** What is being asked **
From the entries below, transcribe exactly the lines between the line holding "ATOM 177 C C" and the line holding "ATOM 197 O O", inclusive; skip all other lines.

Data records
[Start of section]
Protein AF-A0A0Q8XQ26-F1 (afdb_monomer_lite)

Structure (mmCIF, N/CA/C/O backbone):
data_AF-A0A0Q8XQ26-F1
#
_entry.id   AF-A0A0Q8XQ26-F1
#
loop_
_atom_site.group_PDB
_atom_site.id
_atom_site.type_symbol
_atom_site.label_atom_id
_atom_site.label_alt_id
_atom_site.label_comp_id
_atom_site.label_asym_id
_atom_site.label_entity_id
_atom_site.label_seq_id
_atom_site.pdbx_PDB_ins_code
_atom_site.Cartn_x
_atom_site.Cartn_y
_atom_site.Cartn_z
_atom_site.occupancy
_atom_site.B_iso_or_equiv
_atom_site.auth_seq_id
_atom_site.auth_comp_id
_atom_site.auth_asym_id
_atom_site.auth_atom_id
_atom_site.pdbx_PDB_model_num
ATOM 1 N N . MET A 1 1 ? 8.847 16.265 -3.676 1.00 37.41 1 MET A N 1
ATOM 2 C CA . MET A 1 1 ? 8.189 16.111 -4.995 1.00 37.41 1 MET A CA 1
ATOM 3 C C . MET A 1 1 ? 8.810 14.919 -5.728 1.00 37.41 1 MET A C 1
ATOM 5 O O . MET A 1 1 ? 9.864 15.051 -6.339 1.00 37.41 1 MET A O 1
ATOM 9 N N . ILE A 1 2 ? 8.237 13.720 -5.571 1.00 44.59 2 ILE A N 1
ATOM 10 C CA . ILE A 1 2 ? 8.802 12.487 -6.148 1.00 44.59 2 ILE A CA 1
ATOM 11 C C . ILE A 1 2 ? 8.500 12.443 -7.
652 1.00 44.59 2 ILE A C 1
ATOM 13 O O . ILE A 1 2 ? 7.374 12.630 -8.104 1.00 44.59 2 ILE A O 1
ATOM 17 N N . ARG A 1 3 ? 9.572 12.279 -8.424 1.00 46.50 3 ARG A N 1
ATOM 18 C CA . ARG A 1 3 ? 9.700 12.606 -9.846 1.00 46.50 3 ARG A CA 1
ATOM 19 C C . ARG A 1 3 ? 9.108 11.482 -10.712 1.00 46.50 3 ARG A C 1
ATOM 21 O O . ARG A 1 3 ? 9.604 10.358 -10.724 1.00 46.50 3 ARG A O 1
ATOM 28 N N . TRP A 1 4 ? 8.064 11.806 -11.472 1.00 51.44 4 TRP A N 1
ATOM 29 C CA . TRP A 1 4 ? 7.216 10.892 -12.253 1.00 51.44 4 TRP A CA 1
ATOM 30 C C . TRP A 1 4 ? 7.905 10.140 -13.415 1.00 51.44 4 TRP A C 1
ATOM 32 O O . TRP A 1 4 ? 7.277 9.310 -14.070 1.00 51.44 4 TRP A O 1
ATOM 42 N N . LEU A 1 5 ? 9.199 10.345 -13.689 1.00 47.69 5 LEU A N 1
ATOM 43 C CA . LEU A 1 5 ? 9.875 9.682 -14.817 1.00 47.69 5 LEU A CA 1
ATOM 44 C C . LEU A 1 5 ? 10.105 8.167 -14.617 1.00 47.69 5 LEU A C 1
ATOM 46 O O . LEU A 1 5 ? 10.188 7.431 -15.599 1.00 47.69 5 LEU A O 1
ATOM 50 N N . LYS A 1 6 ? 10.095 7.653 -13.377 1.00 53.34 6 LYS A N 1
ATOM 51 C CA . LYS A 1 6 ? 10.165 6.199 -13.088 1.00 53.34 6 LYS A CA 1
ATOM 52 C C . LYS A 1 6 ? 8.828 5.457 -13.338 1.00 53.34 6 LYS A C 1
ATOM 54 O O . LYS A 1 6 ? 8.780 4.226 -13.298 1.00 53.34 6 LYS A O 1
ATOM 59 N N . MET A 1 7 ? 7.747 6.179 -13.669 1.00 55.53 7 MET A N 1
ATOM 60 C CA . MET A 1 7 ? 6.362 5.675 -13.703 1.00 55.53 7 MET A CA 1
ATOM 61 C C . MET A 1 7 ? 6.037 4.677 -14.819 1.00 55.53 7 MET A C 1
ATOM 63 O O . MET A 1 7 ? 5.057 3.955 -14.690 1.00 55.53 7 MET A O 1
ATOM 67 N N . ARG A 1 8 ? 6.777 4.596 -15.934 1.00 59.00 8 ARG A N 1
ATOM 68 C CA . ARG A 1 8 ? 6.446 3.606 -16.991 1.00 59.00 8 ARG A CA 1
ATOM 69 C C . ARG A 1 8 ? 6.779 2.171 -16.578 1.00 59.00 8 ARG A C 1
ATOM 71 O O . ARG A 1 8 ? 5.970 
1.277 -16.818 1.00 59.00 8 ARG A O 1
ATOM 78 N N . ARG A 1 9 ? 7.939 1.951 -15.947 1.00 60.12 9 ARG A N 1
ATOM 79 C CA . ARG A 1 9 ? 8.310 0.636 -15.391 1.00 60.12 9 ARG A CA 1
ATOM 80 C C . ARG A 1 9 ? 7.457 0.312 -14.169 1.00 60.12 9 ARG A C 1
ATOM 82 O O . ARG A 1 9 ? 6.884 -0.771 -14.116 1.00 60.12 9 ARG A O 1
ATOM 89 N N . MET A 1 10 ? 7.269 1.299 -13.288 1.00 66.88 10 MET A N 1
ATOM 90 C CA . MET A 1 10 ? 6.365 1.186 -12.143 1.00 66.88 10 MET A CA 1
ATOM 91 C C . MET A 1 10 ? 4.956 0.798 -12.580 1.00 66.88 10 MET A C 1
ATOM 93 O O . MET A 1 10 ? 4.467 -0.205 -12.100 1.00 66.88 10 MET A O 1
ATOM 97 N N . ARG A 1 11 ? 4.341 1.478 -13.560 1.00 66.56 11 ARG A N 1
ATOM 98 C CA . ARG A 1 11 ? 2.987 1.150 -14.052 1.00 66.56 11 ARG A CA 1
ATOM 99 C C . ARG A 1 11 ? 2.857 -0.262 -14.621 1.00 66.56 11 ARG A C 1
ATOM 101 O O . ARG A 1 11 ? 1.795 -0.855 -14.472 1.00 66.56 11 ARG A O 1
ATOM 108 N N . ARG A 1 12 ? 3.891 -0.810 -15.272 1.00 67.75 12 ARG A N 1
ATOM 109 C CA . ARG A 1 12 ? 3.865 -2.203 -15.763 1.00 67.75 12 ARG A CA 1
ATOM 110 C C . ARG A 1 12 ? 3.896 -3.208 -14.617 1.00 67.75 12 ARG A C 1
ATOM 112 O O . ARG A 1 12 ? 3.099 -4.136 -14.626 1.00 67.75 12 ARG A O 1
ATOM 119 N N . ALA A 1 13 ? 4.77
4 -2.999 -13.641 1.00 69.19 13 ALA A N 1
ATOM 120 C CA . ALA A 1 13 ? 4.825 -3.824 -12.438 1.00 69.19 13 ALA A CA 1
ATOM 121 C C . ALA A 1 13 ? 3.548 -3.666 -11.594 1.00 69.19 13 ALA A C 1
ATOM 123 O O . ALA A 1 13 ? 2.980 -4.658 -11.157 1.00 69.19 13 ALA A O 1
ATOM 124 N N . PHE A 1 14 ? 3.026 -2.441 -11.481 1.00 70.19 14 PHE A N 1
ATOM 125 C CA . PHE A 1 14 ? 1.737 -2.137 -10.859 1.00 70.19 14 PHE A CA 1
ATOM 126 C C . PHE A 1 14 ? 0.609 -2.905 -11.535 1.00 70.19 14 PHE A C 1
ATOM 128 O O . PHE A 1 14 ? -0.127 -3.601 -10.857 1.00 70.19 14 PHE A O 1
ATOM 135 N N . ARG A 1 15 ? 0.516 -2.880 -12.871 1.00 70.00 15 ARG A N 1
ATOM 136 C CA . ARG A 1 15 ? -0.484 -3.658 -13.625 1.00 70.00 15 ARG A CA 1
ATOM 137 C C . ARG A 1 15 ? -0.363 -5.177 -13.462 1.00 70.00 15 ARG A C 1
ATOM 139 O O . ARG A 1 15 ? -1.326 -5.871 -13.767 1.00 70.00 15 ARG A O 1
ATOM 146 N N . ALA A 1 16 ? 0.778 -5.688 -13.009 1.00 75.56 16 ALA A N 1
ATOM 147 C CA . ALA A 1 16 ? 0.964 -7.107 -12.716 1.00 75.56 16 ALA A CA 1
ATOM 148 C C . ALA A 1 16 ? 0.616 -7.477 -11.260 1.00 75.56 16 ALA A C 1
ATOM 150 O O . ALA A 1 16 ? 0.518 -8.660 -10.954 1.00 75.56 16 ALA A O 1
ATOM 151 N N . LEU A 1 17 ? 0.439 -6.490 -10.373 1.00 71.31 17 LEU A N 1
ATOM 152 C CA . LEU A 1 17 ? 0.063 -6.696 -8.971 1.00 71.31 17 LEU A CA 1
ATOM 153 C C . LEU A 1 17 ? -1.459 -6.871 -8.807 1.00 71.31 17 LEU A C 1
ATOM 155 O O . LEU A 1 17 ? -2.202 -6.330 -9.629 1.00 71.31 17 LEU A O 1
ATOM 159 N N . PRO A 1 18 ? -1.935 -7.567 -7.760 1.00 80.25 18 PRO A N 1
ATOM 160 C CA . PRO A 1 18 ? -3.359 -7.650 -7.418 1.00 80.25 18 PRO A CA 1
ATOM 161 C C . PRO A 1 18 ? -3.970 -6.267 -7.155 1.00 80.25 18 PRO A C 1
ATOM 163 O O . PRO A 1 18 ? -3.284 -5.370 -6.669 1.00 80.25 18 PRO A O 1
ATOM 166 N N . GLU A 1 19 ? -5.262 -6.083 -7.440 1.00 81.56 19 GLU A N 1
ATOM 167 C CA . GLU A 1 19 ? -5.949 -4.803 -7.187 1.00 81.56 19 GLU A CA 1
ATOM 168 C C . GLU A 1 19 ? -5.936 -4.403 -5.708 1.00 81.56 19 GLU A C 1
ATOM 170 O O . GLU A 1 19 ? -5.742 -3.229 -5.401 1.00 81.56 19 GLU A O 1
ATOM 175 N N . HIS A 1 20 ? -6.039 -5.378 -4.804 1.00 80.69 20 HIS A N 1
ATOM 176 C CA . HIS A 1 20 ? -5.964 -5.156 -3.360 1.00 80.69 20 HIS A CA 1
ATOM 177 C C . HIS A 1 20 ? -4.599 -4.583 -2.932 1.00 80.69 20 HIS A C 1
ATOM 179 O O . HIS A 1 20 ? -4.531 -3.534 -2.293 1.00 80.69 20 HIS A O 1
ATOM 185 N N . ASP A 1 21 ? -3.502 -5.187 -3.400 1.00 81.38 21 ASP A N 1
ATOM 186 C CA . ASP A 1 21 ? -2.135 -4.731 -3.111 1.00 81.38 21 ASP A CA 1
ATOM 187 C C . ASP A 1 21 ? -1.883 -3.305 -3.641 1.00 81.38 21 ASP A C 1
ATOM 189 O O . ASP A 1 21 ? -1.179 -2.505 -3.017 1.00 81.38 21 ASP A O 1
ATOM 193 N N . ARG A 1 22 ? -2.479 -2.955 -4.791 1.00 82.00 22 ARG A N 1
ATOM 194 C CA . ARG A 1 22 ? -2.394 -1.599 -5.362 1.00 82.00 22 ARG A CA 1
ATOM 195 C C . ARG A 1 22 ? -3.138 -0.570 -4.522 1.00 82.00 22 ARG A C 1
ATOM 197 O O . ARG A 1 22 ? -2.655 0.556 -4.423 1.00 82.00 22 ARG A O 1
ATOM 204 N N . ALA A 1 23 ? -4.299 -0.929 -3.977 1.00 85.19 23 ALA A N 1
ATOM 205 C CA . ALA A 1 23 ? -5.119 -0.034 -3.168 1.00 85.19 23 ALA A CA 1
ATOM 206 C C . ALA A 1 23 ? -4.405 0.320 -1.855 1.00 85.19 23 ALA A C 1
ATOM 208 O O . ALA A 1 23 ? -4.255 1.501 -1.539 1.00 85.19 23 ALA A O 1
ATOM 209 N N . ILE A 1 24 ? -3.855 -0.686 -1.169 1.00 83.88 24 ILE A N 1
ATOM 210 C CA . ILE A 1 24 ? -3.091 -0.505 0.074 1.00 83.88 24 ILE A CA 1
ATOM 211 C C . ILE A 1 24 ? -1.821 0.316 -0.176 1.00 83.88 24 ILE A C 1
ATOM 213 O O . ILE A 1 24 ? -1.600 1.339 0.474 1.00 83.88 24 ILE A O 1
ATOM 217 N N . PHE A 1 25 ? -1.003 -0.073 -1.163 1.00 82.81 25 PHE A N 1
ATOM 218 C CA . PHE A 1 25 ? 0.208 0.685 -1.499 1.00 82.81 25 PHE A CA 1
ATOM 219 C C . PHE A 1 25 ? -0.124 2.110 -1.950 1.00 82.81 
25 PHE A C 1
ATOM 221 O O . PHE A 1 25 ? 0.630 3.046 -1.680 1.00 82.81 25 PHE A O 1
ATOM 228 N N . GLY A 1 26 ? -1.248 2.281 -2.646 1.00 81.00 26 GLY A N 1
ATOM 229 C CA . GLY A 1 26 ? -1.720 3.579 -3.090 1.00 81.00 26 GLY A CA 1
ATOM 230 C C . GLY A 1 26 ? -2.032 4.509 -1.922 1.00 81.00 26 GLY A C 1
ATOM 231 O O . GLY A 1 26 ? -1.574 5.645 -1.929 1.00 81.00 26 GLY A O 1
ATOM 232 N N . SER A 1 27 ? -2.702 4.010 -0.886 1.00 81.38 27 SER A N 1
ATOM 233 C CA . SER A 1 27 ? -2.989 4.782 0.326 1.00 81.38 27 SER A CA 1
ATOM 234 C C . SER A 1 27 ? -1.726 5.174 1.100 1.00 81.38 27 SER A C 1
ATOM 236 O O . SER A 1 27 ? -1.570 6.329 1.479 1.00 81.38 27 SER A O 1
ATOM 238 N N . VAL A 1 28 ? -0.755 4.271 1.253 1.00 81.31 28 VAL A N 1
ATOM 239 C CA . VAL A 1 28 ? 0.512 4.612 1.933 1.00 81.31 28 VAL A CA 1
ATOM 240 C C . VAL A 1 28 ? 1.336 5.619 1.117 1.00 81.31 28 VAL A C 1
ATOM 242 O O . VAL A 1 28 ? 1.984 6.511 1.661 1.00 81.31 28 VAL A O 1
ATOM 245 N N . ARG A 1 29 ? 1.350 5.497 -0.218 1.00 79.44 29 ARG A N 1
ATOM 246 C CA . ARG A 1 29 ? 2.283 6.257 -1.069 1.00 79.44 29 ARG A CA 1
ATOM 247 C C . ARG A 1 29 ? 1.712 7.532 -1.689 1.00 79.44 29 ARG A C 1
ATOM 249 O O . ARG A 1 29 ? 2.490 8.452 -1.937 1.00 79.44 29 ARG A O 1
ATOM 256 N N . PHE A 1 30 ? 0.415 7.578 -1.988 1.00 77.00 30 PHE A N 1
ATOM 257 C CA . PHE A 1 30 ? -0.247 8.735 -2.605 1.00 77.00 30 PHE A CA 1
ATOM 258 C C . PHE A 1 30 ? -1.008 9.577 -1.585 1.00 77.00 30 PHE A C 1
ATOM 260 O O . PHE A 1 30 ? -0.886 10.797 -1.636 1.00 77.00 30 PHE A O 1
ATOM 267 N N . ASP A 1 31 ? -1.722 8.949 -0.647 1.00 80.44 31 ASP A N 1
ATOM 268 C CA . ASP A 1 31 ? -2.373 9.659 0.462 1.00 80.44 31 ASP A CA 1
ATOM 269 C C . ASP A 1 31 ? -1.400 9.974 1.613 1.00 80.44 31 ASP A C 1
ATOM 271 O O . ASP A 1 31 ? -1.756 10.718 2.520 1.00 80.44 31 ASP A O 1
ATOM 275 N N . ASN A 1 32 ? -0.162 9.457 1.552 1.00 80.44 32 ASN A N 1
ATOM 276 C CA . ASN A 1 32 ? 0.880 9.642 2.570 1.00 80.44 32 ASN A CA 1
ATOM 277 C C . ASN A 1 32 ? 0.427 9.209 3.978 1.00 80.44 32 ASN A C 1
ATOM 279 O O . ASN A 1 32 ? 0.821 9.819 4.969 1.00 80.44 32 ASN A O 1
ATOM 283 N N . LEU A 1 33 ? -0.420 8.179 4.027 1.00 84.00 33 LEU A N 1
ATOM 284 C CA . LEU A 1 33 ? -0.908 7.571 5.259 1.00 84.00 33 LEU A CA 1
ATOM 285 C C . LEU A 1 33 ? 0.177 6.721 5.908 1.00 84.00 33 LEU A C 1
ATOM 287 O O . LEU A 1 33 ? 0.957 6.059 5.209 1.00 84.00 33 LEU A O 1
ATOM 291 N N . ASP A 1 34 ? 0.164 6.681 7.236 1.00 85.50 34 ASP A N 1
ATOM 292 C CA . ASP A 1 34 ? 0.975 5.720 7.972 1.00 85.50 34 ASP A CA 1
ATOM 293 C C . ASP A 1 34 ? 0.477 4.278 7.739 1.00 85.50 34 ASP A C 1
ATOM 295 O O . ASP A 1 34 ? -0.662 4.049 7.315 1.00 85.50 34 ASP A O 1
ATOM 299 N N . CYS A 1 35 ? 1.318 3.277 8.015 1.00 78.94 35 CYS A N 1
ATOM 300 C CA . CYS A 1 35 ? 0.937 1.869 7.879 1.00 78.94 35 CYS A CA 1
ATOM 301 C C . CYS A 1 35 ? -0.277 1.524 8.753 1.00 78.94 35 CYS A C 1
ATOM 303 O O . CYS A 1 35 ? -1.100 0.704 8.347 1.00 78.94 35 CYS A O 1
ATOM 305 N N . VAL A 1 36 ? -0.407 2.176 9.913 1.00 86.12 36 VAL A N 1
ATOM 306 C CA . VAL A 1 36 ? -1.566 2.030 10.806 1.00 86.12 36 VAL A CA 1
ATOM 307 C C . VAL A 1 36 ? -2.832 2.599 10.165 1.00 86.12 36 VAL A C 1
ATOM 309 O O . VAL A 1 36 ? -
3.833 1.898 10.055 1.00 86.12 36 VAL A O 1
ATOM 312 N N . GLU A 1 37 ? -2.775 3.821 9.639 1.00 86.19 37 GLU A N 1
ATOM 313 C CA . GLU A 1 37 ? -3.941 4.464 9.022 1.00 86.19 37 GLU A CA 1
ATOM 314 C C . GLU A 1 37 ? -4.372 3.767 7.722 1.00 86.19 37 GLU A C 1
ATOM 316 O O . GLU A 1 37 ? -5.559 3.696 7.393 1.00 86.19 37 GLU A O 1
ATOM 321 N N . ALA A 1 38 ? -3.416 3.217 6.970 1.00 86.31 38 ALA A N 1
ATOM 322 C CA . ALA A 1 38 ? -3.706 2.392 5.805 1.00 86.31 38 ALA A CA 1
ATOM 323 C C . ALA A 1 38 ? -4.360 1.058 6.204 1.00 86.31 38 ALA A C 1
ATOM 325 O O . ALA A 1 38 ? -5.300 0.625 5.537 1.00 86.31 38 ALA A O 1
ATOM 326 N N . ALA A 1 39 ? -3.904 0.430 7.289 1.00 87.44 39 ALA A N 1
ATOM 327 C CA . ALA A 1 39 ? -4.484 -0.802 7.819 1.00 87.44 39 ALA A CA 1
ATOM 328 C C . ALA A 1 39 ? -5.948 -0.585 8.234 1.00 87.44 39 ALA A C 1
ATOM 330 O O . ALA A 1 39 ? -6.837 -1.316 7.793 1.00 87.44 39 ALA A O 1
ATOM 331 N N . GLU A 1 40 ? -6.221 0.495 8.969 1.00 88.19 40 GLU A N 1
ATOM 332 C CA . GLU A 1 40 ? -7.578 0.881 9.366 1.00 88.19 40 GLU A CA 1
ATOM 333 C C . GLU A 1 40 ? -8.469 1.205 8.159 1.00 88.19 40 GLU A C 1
[End of section]
** The completed task **
ATOM 177 C C . HIS A 1 20 ? -4.599 -4.583 -2.932 1.00 80.69 20 HIS A C 1
ATOM 179 O O . HIS A 1 20 ? -4.531 -3.534 -2.293 1.00 80.69 20 HIS A O 1
ATOM 185 N N . ASP A 1 21 ? -3.502 -5.187 -3.400 1.00 81.38 21 ASP A N 1
ATOM 186 C CA . ASP A 1 21 ? -2.135 -4.731 -3.111 1.00 81.38 21 ASP A CA 1
ATOM 187 C C . ASP A 1 21 ? -1.883 -3.305 -3.641 1.00 81.38 21 ASP A C 1
ATOM 189 O O . ASP A 1 21 ? -1.179 -2.505 -3.017 1.00 81.38 21 ASP A O 1
ATOM 193 N N . ARG A 1 22 ? -2.479 -2.955 -4.791 1.00 82.00 22 ARG A N 1
ATOM 194 C CA . ARG A 1 22 ? -2.394 -1.599 -5.362 1.00 82.00 22 ARG A CA 1
ATOM 195 C C . ARG A 1 22 ? -3.138 -0.570 -4.522 1.00 82.00 22 ARG A C 1
ATOM 197 O O . ARG A 1 22 ? -2.655 0.556 -4.423 1.00 82.00 22 ARG A O 1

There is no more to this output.